§ TASK REQUIREMENTS:
Reproduce the records below exactly, but only between the lines holding "ATOM 119 C CA" and "ATOM 126 C CA", inclusive.

[Records drawn from a dataset]
⁂

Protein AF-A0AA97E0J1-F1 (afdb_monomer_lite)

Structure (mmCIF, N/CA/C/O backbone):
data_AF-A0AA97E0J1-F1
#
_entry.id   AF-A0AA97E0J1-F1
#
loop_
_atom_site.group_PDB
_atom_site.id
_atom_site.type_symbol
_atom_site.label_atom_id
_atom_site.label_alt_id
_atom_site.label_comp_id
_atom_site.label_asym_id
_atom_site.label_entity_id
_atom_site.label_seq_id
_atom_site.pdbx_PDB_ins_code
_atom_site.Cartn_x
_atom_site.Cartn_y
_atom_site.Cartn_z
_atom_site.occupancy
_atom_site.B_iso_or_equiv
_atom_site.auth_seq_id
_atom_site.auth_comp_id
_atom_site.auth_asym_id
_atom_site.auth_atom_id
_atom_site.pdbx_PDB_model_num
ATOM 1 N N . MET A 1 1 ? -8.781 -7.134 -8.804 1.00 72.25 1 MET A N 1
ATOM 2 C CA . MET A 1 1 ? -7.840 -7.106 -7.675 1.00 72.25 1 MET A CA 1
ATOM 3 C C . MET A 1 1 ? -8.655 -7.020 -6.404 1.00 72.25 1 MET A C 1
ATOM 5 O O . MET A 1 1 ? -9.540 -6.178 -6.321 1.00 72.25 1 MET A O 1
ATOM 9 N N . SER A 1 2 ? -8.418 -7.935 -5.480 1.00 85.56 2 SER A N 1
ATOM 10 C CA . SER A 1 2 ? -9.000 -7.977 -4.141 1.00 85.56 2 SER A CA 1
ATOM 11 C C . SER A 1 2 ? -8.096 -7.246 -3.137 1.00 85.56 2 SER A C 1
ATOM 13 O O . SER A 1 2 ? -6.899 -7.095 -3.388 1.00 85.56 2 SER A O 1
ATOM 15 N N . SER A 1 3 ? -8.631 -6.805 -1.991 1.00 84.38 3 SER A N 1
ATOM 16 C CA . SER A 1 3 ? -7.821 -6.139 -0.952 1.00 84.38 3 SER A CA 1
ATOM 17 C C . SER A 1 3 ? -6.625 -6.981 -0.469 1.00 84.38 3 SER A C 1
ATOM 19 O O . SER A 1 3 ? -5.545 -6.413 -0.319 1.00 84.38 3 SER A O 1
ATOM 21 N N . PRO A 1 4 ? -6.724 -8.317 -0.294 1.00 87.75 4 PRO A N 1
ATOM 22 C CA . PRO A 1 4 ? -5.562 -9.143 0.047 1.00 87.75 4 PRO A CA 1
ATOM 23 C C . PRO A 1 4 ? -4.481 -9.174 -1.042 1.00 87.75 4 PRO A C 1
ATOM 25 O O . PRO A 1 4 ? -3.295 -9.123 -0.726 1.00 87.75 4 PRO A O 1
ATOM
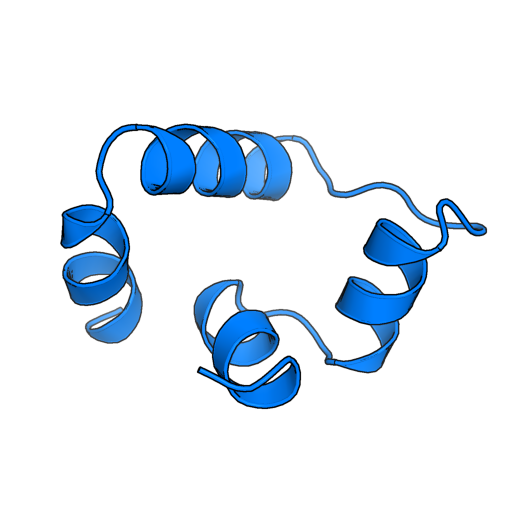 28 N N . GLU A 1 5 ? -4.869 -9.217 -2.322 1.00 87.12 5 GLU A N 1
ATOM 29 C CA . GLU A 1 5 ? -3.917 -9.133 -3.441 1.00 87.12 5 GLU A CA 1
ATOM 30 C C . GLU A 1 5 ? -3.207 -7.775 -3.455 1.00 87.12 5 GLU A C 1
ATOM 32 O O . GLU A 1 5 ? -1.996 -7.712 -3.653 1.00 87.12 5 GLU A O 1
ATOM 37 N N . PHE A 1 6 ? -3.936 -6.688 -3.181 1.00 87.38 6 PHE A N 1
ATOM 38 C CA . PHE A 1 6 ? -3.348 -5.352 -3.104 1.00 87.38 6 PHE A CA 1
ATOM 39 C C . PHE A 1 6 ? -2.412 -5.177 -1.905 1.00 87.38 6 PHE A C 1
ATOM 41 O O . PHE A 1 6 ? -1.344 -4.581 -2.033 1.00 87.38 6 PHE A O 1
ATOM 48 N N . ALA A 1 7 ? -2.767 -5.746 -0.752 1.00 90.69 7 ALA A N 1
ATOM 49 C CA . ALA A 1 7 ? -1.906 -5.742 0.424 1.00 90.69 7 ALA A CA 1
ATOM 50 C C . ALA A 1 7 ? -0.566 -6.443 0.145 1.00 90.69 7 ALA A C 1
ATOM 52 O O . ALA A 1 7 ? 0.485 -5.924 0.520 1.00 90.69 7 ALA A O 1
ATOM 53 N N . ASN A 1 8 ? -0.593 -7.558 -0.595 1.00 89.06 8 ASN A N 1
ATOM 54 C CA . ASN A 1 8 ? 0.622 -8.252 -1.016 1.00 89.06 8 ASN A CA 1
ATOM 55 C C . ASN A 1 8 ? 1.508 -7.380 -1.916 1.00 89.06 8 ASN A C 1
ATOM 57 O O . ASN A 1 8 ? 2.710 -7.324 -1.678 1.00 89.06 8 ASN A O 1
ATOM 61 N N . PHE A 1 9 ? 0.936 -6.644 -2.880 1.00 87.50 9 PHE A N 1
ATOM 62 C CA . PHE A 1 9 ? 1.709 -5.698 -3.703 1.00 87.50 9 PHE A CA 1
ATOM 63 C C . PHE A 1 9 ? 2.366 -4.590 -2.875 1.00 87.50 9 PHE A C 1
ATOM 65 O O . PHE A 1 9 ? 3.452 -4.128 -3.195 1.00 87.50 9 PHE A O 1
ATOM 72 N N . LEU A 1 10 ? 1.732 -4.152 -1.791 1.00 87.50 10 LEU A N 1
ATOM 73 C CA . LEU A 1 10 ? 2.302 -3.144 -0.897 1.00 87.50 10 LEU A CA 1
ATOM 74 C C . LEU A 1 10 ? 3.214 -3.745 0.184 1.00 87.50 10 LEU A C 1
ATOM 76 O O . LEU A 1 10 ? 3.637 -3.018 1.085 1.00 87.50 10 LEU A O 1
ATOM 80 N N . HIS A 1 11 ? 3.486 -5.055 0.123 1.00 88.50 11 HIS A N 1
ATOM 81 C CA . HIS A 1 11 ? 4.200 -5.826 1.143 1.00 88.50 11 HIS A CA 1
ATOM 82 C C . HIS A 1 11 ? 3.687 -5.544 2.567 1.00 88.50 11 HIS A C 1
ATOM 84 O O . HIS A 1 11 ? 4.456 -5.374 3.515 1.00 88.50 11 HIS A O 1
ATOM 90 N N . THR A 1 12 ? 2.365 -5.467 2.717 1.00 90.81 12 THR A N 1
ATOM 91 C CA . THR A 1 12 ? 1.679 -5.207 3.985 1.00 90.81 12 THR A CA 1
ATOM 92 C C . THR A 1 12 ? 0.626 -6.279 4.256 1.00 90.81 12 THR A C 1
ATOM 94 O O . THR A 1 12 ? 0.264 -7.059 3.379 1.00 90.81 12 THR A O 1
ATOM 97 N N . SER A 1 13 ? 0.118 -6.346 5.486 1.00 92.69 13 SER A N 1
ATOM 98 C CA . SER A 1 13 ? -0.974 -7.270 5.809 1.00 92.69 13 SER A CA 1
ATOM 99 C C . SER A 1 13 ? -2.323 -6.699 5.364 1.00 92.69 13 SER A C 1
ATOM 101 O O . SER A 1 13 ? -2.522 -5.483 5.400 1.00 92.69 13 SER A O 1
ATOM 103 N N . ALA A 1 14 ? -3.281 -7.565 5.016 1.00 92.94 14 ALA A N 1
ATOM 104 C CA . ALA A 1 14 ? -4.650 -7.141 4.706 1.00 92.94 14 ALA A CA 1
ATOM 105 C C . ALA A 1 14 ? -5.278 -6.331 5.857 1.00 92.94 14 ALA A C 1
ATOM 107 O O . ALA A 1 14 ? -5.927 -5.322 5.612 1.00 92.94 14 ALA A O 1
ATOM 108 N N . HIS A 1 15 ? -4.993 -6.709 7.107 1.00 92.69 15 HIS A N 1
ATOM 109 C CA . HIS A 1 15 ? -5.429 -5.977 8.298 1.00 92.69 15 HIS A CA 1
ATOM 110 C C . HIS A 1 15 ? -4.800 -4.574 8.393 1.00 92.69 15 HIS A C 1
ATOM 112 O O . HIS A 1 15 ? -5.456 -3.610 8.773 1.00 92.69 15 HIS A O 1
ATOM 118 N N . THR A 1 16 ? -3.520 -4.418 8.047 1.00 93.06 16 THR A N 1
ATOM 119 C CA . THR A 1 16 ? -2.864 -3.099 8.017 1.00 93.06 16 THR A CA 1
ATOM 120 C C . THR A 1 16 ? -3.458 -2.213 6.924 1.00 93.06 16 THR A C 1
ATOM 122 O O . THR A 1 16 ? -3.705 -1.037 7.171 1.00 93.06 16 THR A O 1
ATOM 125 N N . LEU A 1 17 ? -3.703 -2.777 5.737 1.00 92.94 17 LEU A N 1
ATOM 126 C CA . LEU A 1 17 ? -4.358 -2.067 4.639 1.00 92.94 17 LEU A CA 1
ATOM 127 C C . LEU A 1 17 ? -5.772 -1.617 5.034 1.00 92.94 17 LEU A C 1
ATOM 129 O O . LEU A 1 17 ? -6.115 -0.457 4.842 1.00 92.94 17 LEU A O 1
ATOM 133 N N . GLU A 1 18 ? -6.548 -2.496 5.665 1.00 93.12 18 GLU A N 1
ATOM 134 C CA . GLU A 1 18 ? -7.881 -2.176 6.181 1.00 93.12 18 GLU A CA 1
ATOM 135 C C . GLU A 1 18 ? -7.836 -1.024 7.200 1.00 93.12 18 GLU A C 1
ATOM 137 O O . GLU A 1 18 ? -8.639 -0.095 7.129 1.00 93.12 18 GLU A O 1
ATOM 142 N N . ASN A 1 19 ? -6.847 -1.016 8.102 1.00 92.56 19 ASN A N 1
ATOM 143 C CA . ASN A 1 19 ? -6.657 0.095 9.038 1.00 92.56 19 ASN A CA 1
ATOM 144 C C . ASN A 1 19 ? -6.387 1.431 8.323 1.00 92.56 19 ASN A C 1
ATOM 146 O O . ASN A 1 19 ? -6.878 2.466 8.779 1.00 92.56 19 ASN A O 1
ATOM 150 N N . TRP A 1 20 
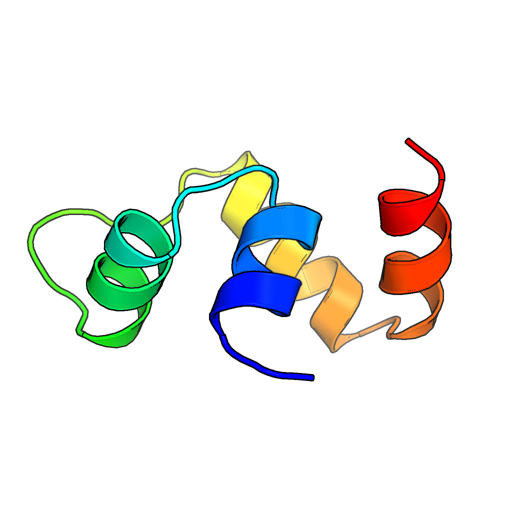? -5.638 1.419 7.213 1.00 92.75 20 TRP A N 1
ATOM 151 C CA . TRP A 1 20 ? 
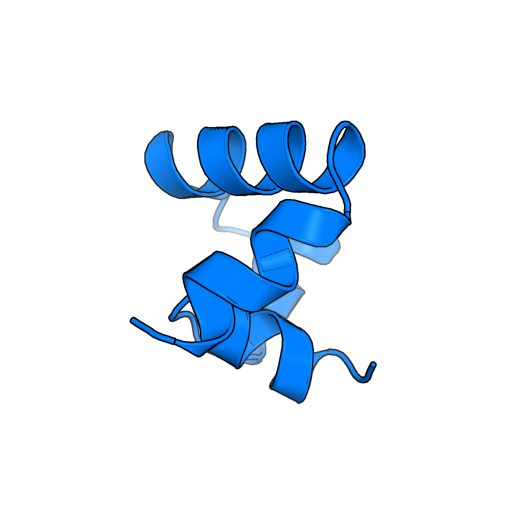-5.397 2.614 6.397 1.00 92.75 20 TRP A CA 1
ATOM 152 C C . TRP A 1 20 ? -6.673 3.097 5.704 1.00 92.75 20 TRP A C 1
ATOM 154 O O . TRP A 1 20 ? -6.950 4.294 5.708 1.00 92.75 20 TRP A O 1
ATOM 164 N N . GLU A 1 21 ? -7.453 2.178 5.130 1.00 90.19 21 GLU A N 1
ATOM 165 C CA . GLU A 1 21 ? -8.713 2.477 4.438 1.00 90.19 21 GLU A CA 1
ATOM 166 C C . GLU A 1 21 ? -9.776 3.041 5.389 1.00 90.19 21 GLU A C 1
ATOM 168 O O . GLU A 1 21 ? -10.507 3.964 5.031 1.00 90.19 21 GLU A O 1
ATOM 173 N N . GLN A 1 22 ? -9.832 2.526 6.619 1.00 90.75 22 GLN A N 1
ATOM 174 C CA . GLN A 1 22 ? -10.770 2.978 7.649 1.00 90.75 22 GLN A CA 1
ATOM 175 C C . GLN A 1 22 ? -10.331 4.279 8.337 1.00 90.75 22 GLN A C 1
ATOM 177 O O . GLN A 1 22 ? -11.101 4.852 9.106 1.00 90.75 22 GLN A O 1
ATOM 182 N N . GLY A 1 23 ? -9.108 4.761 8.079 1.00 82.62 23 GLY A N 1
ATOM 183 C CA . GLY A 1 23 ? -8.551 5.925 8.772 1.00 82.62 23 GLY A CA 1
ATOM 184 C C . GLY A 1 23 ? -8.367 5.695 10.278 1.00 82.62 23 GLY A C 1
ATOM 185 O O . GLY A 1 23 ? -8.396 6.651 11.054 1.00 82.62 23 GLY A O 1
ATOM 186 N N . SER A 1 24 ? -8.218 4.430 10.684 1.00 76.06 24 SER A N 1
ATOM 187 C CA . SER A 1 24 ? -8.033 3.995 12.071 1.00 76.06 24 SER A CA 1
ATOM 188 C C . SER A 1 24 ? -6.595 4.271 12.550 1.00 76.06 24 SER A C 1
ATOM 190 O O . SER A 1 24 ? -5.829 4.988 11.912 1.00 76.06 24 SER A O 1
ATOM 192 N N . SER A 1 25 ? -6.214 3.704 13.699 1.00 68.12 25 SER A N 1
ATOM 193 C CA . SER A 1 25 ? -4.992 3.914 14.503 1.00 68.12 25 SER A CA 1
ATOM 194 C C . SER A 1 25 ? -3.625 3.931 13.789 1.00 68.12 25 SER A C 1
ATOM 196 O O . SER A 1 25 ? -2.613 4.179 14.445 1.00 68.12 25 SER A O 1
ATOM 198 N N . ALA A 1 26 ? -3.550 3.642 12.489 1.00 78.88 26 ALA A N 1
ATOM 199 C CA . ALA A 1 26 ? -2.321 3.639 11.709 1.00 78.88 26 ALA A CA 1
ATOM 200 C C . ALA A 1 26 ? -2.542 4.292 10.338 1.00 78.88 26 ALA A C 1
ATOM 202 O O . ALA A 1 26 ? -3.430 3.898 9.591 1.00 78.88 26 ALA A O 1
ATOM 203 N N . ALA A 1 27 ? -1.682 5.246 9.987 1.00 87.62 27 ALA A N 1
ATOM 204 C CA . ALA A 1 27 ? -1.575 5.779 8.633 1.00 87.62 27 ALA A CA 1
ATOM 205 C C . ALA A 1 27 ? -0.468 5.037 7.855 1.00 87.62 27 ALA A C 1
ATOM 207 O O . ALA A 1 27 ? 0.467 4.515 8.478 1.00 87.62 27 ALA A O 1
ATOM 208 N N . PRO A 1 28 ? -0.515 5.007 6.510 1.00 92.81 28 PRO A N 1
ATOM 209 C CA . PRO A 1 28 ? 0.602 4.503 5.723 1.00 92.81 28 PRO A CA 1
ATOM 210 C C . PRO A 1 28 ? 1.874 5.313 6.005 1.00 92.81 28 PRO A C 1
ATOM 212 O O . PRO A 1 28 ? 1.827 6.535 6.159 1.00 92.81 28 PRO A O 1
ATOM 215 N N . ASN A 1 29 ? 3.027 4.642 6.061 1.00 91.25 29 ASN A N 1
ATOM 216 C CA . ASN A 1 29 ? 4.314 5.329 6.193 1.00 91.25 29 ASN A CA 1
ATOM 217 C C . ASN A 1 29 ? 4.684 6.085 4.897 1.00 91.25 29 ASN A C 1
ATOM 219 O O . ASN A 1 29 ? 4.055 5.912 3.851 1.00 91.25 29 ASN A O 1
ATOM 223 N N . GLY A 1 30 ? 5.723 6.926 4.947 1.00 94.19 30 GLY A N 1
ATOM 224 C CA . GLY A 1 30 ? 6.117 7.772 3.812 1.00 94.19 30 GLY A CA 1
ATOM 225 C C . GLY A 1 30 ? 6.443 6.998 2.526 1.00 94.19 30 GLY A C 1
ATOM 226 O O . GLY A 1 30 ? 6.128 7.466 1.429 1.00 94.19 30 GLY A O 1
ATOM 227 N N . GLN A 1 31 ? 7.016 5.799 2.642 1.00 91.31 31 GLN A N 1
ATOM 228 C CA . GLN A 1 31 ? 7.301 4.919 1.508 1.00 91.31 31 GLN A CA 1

⁂

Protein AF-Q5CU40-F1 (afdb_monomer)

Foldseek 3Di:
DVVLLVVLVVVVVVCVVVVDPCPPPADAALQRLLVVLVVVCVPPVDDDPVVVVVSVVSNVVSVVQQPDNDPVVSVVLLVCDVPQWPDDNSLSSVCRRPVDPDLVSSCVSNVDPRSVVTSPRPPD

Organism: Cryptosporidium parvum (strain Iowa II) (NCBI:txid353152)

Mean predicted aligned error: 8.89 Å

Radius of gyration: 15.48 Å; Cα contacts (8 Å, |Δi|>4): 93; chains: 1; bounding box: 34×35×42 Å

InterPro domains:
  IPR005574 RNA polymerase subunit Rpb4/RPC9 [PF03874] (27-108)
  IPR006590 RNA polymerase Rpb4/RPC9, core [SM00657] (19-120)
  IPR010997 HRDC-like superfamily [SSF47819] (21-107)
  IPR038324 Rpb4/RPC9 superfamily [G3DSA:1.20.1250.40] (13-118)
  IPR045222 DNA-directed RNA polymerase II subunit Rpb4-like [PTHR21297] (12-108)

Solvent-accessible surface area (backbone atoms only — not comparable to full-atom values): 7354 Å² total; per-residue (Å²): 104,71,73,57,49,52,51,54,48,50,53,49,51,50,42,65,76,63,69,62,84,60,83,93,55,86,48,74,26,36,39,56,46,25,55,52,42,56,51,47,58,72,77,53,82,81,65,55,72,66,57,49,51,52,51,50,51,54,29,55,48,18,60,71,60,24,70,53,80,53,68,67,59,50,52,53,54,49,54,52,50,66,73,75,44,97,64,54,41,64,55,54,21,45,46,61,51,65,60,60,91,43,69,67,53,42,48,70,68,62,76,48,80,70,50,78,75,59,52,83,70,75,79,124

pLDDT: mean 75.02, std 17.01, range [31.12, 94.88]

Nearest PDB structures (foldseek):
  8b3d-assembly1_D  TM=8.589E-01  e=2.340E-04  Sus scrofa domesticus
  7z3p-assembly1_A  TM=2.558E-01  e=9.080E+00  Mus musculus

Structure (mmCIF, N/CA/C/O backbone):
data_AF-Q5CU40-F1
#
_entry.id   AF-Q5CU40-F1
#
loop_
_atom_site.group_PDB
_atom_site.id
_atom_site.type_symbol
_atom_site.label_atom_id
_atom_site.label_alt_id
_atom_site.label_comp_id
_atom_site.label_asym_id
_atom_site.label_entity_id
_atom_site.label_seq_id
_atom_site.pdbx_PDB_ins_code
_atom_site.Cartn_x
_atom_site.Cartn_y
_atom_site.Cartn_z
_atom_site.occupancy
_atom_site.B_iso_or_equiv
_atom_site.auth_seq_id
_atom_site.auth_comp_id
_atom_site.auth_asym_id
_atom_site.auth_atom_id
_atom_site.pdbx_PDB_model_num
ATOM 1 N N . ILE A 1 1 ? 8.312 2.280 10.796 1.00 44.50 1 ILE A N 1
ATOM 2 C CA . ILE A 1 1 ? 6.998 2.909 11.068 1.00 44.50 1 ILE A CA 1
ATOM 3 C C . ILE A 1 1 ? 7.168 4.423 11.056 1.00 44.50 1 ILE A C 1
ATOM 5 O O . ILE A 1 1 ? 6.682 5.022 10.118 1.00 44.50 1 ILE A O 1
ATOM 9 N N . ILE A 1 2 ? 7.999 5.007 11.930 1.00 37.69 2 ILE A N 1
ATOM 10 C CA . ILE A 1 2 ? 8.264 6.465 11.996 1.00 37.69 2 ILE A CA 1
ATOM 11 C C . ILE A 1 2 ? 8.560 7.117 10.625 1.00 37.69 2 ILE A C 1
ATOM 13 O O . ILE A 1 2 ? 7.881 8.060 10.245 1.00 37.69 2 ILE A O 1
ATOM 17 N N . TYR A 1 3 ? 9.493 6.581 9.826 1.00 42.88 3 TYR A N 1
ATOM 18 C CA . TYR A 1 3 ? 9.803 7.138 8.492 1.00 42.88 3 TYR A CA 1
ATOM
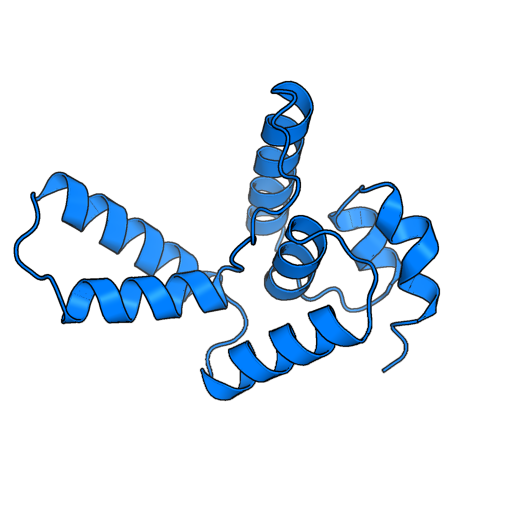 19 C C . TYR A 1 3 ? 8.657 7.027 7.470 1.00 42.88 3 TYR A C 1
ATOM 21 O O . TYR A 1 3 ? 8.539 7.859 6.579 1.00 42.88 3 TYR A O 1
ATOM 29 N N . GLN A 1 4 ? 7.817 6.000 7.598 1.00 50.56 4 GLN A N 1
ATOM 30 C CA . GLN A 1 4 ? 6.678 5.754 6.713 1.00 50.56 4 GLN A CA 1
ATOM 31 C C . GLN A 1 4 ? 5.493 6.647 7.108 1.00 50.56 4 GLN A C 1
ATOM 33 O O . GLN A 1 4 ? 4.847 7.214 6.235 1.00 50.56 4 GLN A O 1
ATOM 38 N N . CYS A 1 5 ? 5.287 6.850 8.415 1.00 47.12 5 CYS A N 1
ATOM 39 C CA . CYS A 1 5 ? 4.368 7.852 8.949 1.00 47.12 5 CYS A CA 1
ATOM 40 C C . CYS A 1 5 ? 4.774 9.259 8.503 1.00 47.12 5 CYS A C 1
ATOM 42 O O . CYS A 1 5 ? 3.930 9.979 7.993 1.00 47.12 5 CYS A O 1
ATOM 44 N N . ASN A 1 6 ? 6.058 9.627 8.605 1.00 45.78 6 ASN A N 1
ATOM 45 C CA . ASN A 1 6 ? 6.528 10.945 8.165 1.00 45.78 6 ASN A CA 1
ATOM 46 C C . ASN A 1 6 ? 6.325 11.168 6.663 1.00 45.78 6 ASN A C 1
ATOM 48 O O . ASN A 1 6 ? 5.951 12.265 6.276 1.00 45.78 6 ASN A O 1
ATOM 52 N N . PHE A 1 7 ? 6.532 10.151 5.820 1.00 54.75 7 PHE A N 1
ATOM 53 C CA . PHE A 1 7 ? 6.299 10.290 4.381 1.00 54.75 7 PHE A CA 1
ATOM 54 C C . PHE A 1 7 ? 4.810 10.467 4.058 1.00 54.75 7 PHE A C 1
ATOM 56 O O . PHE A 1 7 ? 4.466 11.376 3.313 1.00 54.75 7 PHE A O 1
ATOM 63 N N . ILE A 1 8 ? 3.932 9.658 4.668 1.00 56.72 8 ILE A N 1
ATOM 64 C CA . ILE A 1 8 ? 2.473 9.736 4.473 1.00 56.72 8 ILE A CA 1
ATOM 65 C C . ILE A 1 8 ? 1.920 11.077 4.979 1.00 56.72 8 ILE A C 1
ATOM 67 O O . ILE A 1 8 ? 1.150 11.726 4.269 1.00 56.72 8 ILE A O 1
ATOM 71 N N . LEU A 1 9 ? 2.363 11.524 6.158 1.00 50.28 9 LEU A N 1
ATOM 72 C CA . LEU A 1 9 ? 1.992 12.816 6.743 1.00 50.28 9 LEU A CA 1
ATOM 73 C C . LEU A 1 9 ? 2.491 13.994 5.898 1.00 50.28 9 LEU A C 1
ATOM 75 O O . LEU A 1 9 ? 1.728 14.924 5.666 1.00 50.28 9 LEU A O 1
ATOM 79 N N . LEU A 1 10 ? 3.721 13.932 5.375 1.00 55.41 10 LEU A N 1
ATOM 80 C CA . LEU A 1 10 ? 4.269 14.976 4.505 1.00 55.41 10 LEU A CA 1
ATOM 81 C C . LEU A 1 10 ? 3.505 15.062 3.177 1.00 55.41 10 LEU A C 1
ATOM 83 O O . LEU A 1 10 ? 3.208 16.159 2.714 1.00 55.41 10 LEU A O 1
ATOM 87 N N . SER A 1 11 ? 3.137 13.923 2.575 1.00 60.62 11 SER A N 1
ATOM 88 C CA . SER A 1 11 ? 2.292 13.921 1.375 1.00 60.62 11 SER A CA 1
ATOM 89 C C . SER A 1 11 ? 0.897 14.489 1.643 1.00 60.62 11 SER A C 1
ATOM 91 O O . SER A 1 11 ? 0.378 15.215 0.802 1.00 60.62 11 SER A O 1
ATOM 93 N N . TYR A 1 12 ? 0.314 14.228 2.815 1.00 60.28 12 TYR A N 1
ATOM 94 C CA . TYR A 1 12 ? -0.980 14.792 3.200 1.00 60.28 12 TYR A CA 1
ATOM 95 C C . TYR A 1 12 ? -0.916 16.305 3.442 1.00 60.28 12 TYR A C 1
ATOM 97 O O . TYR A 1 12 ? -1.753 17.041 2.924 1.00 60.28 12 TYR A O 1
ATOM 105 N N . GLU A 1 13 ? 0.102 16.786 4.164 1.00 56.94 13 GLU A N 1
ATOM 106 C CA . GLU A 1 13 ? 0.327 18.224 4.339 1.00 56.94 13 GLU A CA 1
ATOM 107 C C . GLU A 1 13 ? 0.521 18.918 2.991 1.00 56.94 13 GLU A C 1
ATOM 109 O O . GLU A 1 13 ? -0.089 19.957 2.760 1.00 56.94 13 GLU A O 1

⁂

§ SOLUTION TO THIS PROBLEM:
ATOM 119 C CA . THR A 1 16 ? -2.864 -3.099 8.017 1.00 93.06 16 THR A CA 1
ATOM 120 C C . THR A 1 16 ? -3.458 -2.213 6.924 1.00 93.06 16 THR A C 1
ATOM 122 O O . THR A 1 16 ? -3.705 -1.037 7.171 1.00 93.06 16 THR A O 1
ATOM 125 N N . LEU A 1 17 ? -3.703 -2.777 5.737 1.00 92.94 17 LEU A N 1
ATOM 126 C CA . LEU A 1 17 ? -4.358 -2.067 4.639 1.00 92.94 17 LEU A CA 1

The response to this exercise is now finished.